- EXCERPTED DATA -
BEGIN

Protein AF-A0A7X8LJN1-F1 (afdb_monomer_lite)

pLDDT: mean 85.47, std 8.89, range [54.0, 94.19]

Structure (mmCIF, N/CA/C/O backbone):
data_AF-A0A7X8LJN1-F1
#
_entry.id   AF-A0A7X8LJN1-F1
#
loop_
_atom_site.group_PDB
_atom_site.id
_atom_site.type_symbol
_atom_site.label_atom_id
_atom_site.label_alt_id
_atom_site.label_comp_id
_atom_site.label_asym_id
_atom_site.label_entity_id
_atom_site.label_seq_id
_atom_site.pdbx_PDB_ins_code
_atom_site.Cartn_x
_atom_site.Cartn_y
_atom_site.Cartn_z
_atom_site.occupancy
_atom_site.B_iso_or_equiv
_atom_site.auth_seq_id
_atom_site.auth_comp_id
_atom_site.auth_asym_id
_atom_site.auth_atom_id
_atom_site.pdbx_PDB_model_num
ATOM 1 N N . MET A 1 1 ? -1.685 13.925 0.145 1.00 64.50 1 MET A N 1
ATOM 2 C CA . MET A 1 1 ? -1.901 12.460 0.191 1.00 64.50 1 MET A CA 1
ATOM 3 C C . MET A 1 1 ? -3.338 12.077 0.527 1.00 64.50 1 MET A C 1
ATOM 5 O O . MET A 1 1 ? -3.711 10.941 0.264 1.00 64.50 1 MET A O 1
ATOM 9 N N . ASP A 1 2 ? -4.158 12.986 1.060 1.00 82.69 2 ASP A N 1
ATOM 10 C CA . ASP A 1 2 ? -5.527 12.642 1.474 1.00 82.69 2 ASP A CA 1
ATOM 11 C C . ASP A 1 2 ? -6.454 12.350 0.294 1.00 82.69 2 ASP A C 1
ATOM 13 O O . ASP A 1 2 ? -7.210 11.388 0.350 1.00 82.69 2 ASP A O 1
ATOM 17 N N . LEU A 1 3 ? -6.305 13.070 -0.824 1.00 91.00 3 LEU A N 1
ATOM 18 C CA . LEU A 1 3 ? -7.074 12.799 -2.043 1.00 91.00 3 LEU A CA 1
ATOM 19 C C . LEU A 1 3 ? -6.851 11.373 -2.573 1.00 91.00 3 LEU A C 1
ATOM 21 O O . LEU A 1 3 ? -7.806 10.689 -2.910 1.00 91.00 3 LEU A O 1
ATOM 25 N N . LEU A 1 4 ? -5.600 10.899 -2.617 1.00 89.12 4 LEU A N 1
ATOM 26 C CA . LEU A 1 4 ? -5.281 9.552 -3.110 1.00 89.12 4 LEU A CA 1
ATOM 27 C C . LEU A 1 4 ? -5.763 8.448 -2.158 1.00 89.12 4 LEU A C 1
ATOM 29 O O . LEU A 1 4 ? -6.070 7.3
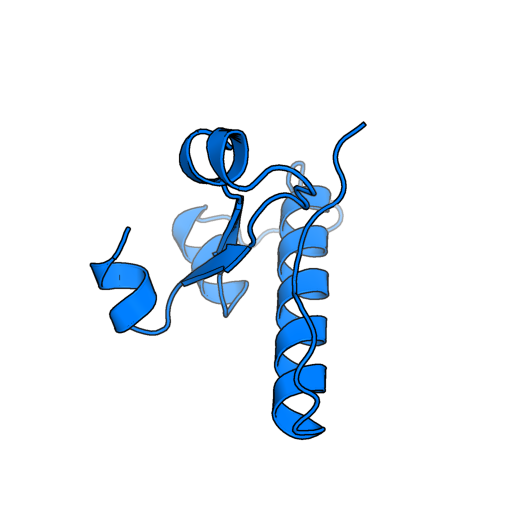46 -2.606 1.00 89.12 4 LEU A O 1
ATOM 33 N N . GLN A 1 5 ? -5.836 8.734 -0.856 1.00 88.69 5 GLN A N 1
ATOM 34 C CA . GLN A 1 5 ? -6.441 7.820 0.115 1.00 88.69 5 GLN A CA 1
ATOM 35 C C . GLN A 1 5 ? -7.962 7.771 -0.047 1.00 88.69 5 GLN A C 1
ATOM 37 O O . GLN A 1 5 ? -8.535 6.687 -0.079 1.00 88.69 5 GLN A O 1
ATOM 42 N N . GLN A 1 6 ? -8.609 8.928 -0.213 1.00 90.38 6 GLN A N 1
ATOM 43 C CA . GLN A 1 6 ? -10.051 9.026 -0.470 1.00 90.38 6 GLN A CA 1
ATOM 44 C C . GLN A 1 6 ? -10.450 8.417 -1.819 1.00 90.38 6 GLN A C 1
ATOM 46 O O . GLN A 1 6 ? -11.533 7.860 -1.944 1.00 90.38 6 GLN A O 1
ATOM 51 N N . ALA A 1 7 ? -9.563 8.480 -2.812 1.00 92.88 7 ALA A N 1
ATOM 52 C CA . ALA A 1 7 ? -9.739 7.848 -4.115 1.00 92.88 7 ALA A CA 1
ATOM 53 C C . ALA A 1 7 ? -9.425 6.341 -4.115 1.00 92.88 7 ALA A C 1
ATOM 55 O O . ALA A 1 7 ? -9.444 5.729 -5.178 1.00 92.88 7 ALA A O 1
ATOM 56 N N . PHE A 1 8 ? -9.116 5.741 -2.958 1.00 89.62 8 PHE A N 1
ATOM 57 C CA . PHE A 1 8 ? -8.763 4.322 -2.837 1.00 89.62 8 PHE A CA 1
ATOM 58 C C . PHE A 1 8 ? -7.596 3.913 -3.752 1.00 89.62 8 PHE A C 1
ATOM 60 O O . PHE A 1 8 ? -7.592 2.835 -4.341 1.00 89.62 8 PHE A O 1
ATOM 67 N N . ILE A 1 9 ? -6.576 4.770 -3.857 1.00 91.44 9 ILE A N 1
ATOM 68 C CA . ILE A 1 9 ? -5.348 4.482 -4.615 1.00 91.44 9 ILE A CA 1
ATOM 69 C C . ILE A 1 9 ? -4.237 4.026 -3.666 1.00 91.44 9 ILE A C 1
ATOM 71 O O . ILE A 1 9 ? -3.541 3.043 -3.933 1.00 91.44 9 ILE A O 1
ATOM 75 N N . ILE A 1 10 ? -4.083 4.726 -2.541 1.00 93.12 10 ILE A N 1
ATOM 76 C CA . ILE A 1 10 ? -3.070 4.427 -1.524 1.00 93.12 10 ILE A CA 1
ATOM 77 C C . ILE A 1 10 ? -3.703 4.257 -0.150 1.00 93.12 10 ILE A C 1
ATOM 79 O O . ILE A 1 10 ? -4.779 4.782 0.128 1.00 93.12 10 ILE A O 1
ATOM 83 N N . PHE A 1 11 ? -2.986 3.593 0.746 1.00 91.19 11 PHE A N 1
ATOM 84 C CA . PHE A 1 11 ? -3.327 3.538 2.157 1.00 91.19 11 PHE A CA 1
ATOM 85 C C . PHE A 1 11 ? -2.115 3.794 3.046 1.00 91.19 11 PHE A C 1
ATOM 87 O O . PHE A 1 11 ? -0.971 3.522 2.683 1.00 91.19 11 PHE A O 1
ATOM 94 N N . LYS A 1 12 ? -2.392 4.341 4.228 1.00 90.69 12 LYS A N 1
ATOM 95 C CA . LYS A 1 12 ? -1.400 4.691 5.240 1.00 90.69 12 LYS A CA 1
ATOM 96 C C . LYS A 1 12 ? -1.199 3.534 6.218 1.00 90.69 12 LYS A C 1
ATOM 98 O O . LYS A 1 12 ? -2.173 2.960 6.700 1.00 90.69 12 LYS A O 1
ATOM 103 N N . VAL A 1 13 ? 0.055 3.252 6.555 1.00 89.19 13 VAL A N 1
ATOM 104 C CA . VAL A 1 13 ? 0.460 2.372 7.658 1.00 89.19 13 VAL A CA 1
ATOM 105 
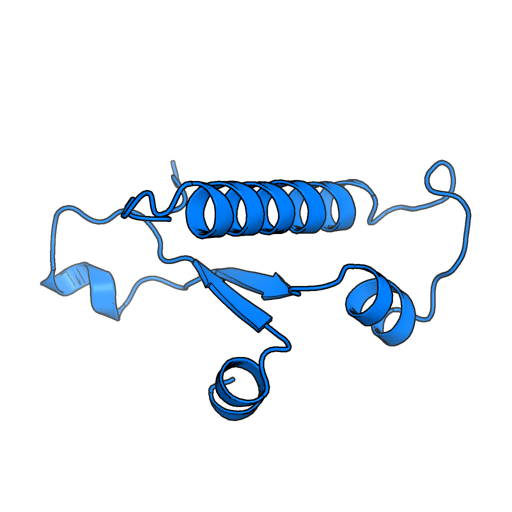C C . VAL A 1 13 ? 1.312 3.196 8.617 1.00 89.19 13 VAL A C 1
ATOM 107 O O . VAL A 1 13 ? 2.352 3.750 8.245 1.00 89.19 13 VAL A O 1
ATOM 110 N N . SER A 1 14 ? 0.842 3.332 9.852 1.00 85.88 14 SER A N 1
ATOM 111 C CA . SER A 1 14 ? 1.531 4.065 10.914 1.00 85.88 14 SER A CA 1
ATOM 112 C C . SER A 1 14 ? 2.612 3.214 11.573 1.00 85.88 14 SER A C 1
ATOM 114 O O . SER A 1 14 ? 2.553 1.986 11.594 1.00 85.88 14 SER A O 1
ATOM 116 N N . GLY A 1 15 ? 3.626 3.872 12.128 1.00 83.12 15 GLY A N 1
ATOM 117 C CA . GLY A 1 15 ? 4.606 3.184 12.959 1.00 83.12 15 GLY A CA 1
ATOM 118 C C . GLY A 1 15 ? 3.992 2.839 14.306 1.00 83.12 15 GLY A C 1
ATOM 119 O O . GLY A 1 15 ? 3.291 3.666 14.891 1.00 83.12
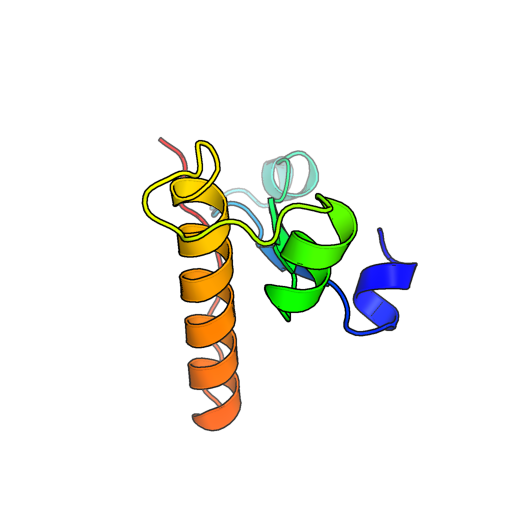 15 GLY A O 1
ATOM 120 N N . PHE A 1 16 ? 4.290 1.654 14.836 1.00 81.81 16 PHE A N 1
ATOM 121 C CA . PHE A 1 16 ? 3.827 1.293 16.171 1.00 81.81 16 PHE A CA 1
ATOM 122 C C . PHE A 1 16 ? 4.373 2.292 17.212 1.00 81.81 16 PHE A C 1
ATOM 124 O O . PHE A 1 16 ? 5.567 2.618 17.252 1.00 81.81 16 PHE A O 1
ATOM 131 N N . SER A 1 17 ? 3.493 2.829 18.058 1.00 74.25 17 SER A N 1
ATOM 132 C CA . SER A 1 17 ? 3.859 3.734 19.147 1.00 74.25 17 SER A CA 1
ATOM 133 C C . SER A 1 17 ? 3.077 3.383 20.402 1.00 74.25 17 SER A C 1
ATOM 135 O O . SER A 1 17 ? 1.866 3.233 20.352 1.00 74.25 17 SER A O 1
ATOM 137 N N . ARG A 1 18 ? 3.768 3.292 21.543 1.00 74.94 18 ARG A N 1
ATOM 138 C CA . ARG A 1 18 ? 3.116 3.197 22.861 1.00 74.94 18 ARG A CA 1
ATOM 139 C C . ARG A 1 18 ? 2.857 4.569 23.491 1.00 74.94 18 ARG A C 1
ATOM 141 O O . ARG A 1 18 ? 2.110 4.662 24.454 1.00 74.94 18 ARG A O 1
ATOM 148 N N . ASN A 1 19 ? 3.479 5.628 22.964 1.00 77.50 19 ASN A N 1
ATOM 149 C CA . ASN A 1 19 ? 3.307 7.000 23.435 1.00 77.50 19 ASN A CA 1
ATOM 150 C C . ASN A 1 19 ? 2.569 7.824 22.369 1.00 77.50 19 ASN A C 1
ATOM 152 O O . ASN A 1 19 ? 3.133 8.108 21.306 1.00 77.50 19 ASN A O 1
ATOM 156 N N . LEU A 1 20 ? 1.332 8.215 22.685 1.00 70.44 20 LEU A N 1
ATOM 157 C CA . LEU A 1 20 ? 0.433 9.005 21.832 1.00 70.44 20 LEU A CA 1
ATOM 158 C C . LEU A 1 20 ? 1.036 10.363 21.437 1.00 70.44 20 LEU A C 1
ATOM 160 O O . LEU A 1 20 ? 0.832 10.835 20.322 1.00 70.44 20 LEU A O 1
ATOM 164 N N . ARG A 1 21 ? 1.847 10.982 22.310 1.00 68.75 21 ARG A N 1
ATOM 165 C CA . ARG A 1 21 ? 2.457 12.298 22.038 1.00 68.75 21 ARG A CA 1
ATOM 166 C C . ARG A 1 21 ? 3.500 12.243 20.912 1.00 68.75 21 ARG A C 1
ATOM 168 O O . ARG A 1 21
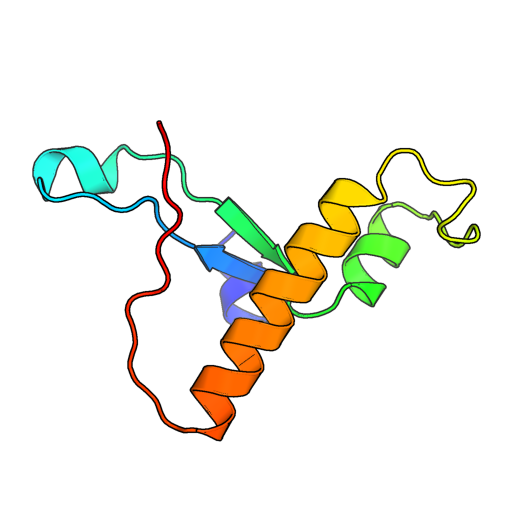 ? 3.738 13.247 20.253 1.00 68.75 21 ARG A O 1
ATOM 175 N N . ILE A 1 22 ? 4.107 11.077 20.684 1.00 68.50 22 ILE A N 1
ATOM 176 C CA . ILE A 1 22 ? 5.130 10.858 19.645 1.00 68.50 22 ILE A CA 1
ATOM 177 C C . ILE A 1 22 ? 4.502 10.244 18.382 1.00 68.50 22 ILE A C 1
ATOM 179 O O . ILE A 1 22 ? 5.095 10.252 17.310 1.00 68.50 22 ILE A O 1
ATOM 183 N N . GLU A 1 23 ? 3.285 9.712 18.478 1.00 66.25 23 GLU A N 1
ATOM 184 C CA . GLU A 1 23 ? 2.600 9.079 17.351 1.00 66.25 23 GLU A CA 1
ATOM 185 C C . GLU A 1 23 ? 2.317 10.065 16.209 1.00 66.25 23 GLU A C 1
ATOM 187 O O . GLU A 1 23 ? 2.526 9.733 15.045 1.00 66.25 23 GLU A O 1
ATOM 192 N N . VAL A 1 24 ? 1.952 11.306 16.544 1.00 62.06 24 VAL A N 1
ATOM 193 C CA . VAL A 1 24 ? 1.634 12.364 15.568 1.00 62.06 24 VAL A CA 1
ATOM 194 C C . VAL A 1 24 ? 2.870 12.823 14.780 1.00 62.06 24 VAL A C 1
ATOM 196 O O . VAL A 1 24 ? 2.752 13.215 13.622 1.00 62.06 24 VAL A O 1
ATOM 199 N N . THR A 1 25 ? 4.067 12.746 15.368 1.00 62.44 25 THR A N 1
ATOM 200 C CA . THR A 1 25 ? 5.329 13.155 14.725 1.00 62.44 25 THR A CA 1
ATOM 201 C C . THR A 1 25 ? 6.021 12.029 13.954 1.00 62.44 25 THR A C 1
ATOM 203 O O . THR A 1 25 ? 7.004 12.280 13.255 1.00 62.44 25 THR A O 1
ATOM 206 N N . LYS A 1 26 ? 5.530 10.785 14.030 1.00 68.31 26 LYS A N 1
ATOM 207 C CA . LYS A 1 26 ? 6.135 9.645 13.327 1.00 68.31 26 LYS A CA 1
ATOM 208 C C . LYS A 1 26 ? 5.766 9.639 11.840 1.00 68.31 26 LYS A C 1
ATOM 210 O O . LYS A 1 26 ? 4.592 9.592 11.469 1.00 68.31 26 LYS A O 1
ATOM 215 N N . MET A 1 27 ? 6.786 9.603 10.973 1.00 76.25 27 MET A N 1
ATOM 216 C CA . MET A 1 27 ? 6.586 9.412 9.532 1.00 76.25 27 MET A CA 1
ATOM 217 C C . MET A 1 27 ? 5.853 8.098 9.273 1.00 76.25 27 MET A C 1
ATOM 219 O O . MET A 1 27 ? 6.294 7.033 9.704 1.00 76.25 27 MET A O 1
ATOM 223 N N . SER A 1 28 ? 4.743 8.185 8.552 1.00 84.19 28 SER A N 1
ATOM 224 C CA . SER A 1 28 ? 3.963 7.023 8.138 1.00 84.19 28 SER A CA 1
ATOM 225 C C . SER A 1 28 ? 4.423 6.522 6.777 1.00 84.19 28 SER A C 1
ATOM 227 O O . SER A 1 28 ? 4.916 7.301 5.960 1.00 84.19 28 SER A O 1
ATOM 229 N N . HIS A 1 29 ? 4.255 5.228 6.535 1.00 88.12 29 HIS A N 1
ATOM 230 C CA . HIS A 1 29 ? 4.491 4.626 5.229 1.00 88.12 29 HIS A CA 1
ATOM 231 C C . HIS A 1 29 ? 3.187 4.595 4.437 1.00 88.12 29 HIS A C 1
ATOM 233 O O . HIS A 1 29 ? 2.107 4.432 5.008 1.00 88.12 29 HIS A O 1
ATOM 239 N N . TYR A 1 30 ? 3.291 4.801 3.128 1.00 90.38 30 TYR A N 1
ATOM 240 C CA . TYR A 1 30 ? 2.159 4.761 2.210 1.00 90.38 30 TYR A CA 1
ATOM 241 C C . TYR A 1 30 ? 2.393 3.653 1.197 1.00 90.38 30 TYR A C 1
ATOM 243 O O . TYR A 1 30 ? 3.463 3.586 0.595 1.00 90.38 30 TYR A O 1
ATOM 251 N N . TYR A 1 31 ? 1.378 2.821 1.009 1.00 92.75 31 TYR A N 1
ATOM 252 C CA . TYR A 1 31 ? 1.397 1.698 0.081 1.00 92.75 31 TYR A CA 1
ATOM 253 C C . TYR A 1 31 ? 0.267 1.853 -0.932 1.00 92.75 31 TYR A C 1
ATOM 255 O O . TYR A 1 31 ? -0.792 2.401 -0.617 1.00 92.75 31 TYR A O 1
ATOM 263 N N . PHE A 1 32 ? 0.486 1.370 -2.148 1.00 94.06 32 PHE A N 1
ATOM 264 C CA . PHE A 1 32 ? -0.534 1.309 -3.187 1.00 94.06 32 PHE A CA 1
ATOM 265 C C . PHE A 1 32 ? -1.429 0.092 -2.982 1.00 94.06 32 PHE A C 1
ATOM 267 O O . PHE A 1 32 ? -0.945 -0.999 -2.678 1.00 94.06 32 PHE A O 1
ATOM 274 N N . LEU A 1 33 ? -2.731 0.264 -3.215 1.00 90.88 33 LEU A N 1
ATOM 275 C CA . LEU A 1 33 ? -3.688 -0.847 -3.206 1.00 90.88 33 LEU A CA 1
ATOM 276 C C . LEU A 1 33 ? -3.445 -1.836 -4.356 1.00 90.88 33 LEU A C 1
ATOM 278 O O . LEU A 1 33 ? -3.709 -3.034 -4.211 1.00 90.88 33 LEU A O 1
ATOM 282 N N . ASP A 1 34 ? -2.889 -1.343 -5.465 1.00 89.81 34 ASP A N 1
ATOM 283 C CA . ASP A 1 34 ? -2.509 -2.137 -6.626 1.00 89.81 34 ASP A CA 1
ATOM 284 C C . ASP A 1 34 ? -1.057 -1.852 -7.045 1.00 89.81 34 ASP A C 1
ATOM 286 O O . ASP A 1 34 ? -0.653 -0.705 -7.244 1.00 89.81 34 ASP A O 1
ATOM 290 N N . ASN A 1 35 ? -0.272 -2.916 -7.222 1.00 89.00 35 ASN A N 1
ATOM 291 C CA . ASN A 1 35 ? 1.085 -2.815 -7.756 1.00 89.00 35 ASN A CA 1
ATOM 292 C C . ASN A 1 35 ? 1.107 -2.424 -9.234 1.00 89.00 35 ASN A C 1
ATOM 294 O O . ASN A 1 35 ? 2.102 -1.864 -9.676 1.00 89.00 35 ASN A O 1
ATOM 298 N N . GLY A 1 36 ? 0.042 -2.684 -9.994 1.00 89.25 36 GLY A N 1
ATOM 299 C CA . GLY A 1 36 ? -0.079 -2.239 -11.380 1.00 89.25 36 GLY A CA 1
ATOM 300 C C . GLY A 1 36 ? 0.017 -0.719 -11.496 1.00 89.25 36 GLY A C 1
ATOM 301 O O . GLY A 1 36 ? 0.718 -0.214 -12.370 1.00 89.25 36 GLY A O 1
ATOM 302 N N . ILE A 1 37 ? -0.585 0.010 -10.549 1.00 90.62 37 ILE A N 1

END

- EXERCISE REQUIREMENTS -
Return exactly the lines above from the line that has "ATOM 267 O O" through the line that has "ATOM 276 C C", inclusive, and nothing else.

- COMPLETED EXERCISE -
ATOM 267 O O . PHE A 1 32 ? -0.945 -0.999 -2.678 1.00 94.06 32 PHE A O 1
ATOM 274 N N . LEU A 1 33 ? -2.731 0.264 -3.215 1.00 90.88 33 LEU A N 1
ATOM 275 C CA . LEU A 1 33 ? -3.688 -0.847 -3.206 1.00 90.88 33 LEU A CA 1
ATOM 276 C C . LEU A 1 33 ? -3.445 -1.836 -4.356 1.00 90.88 33 LEU A C 1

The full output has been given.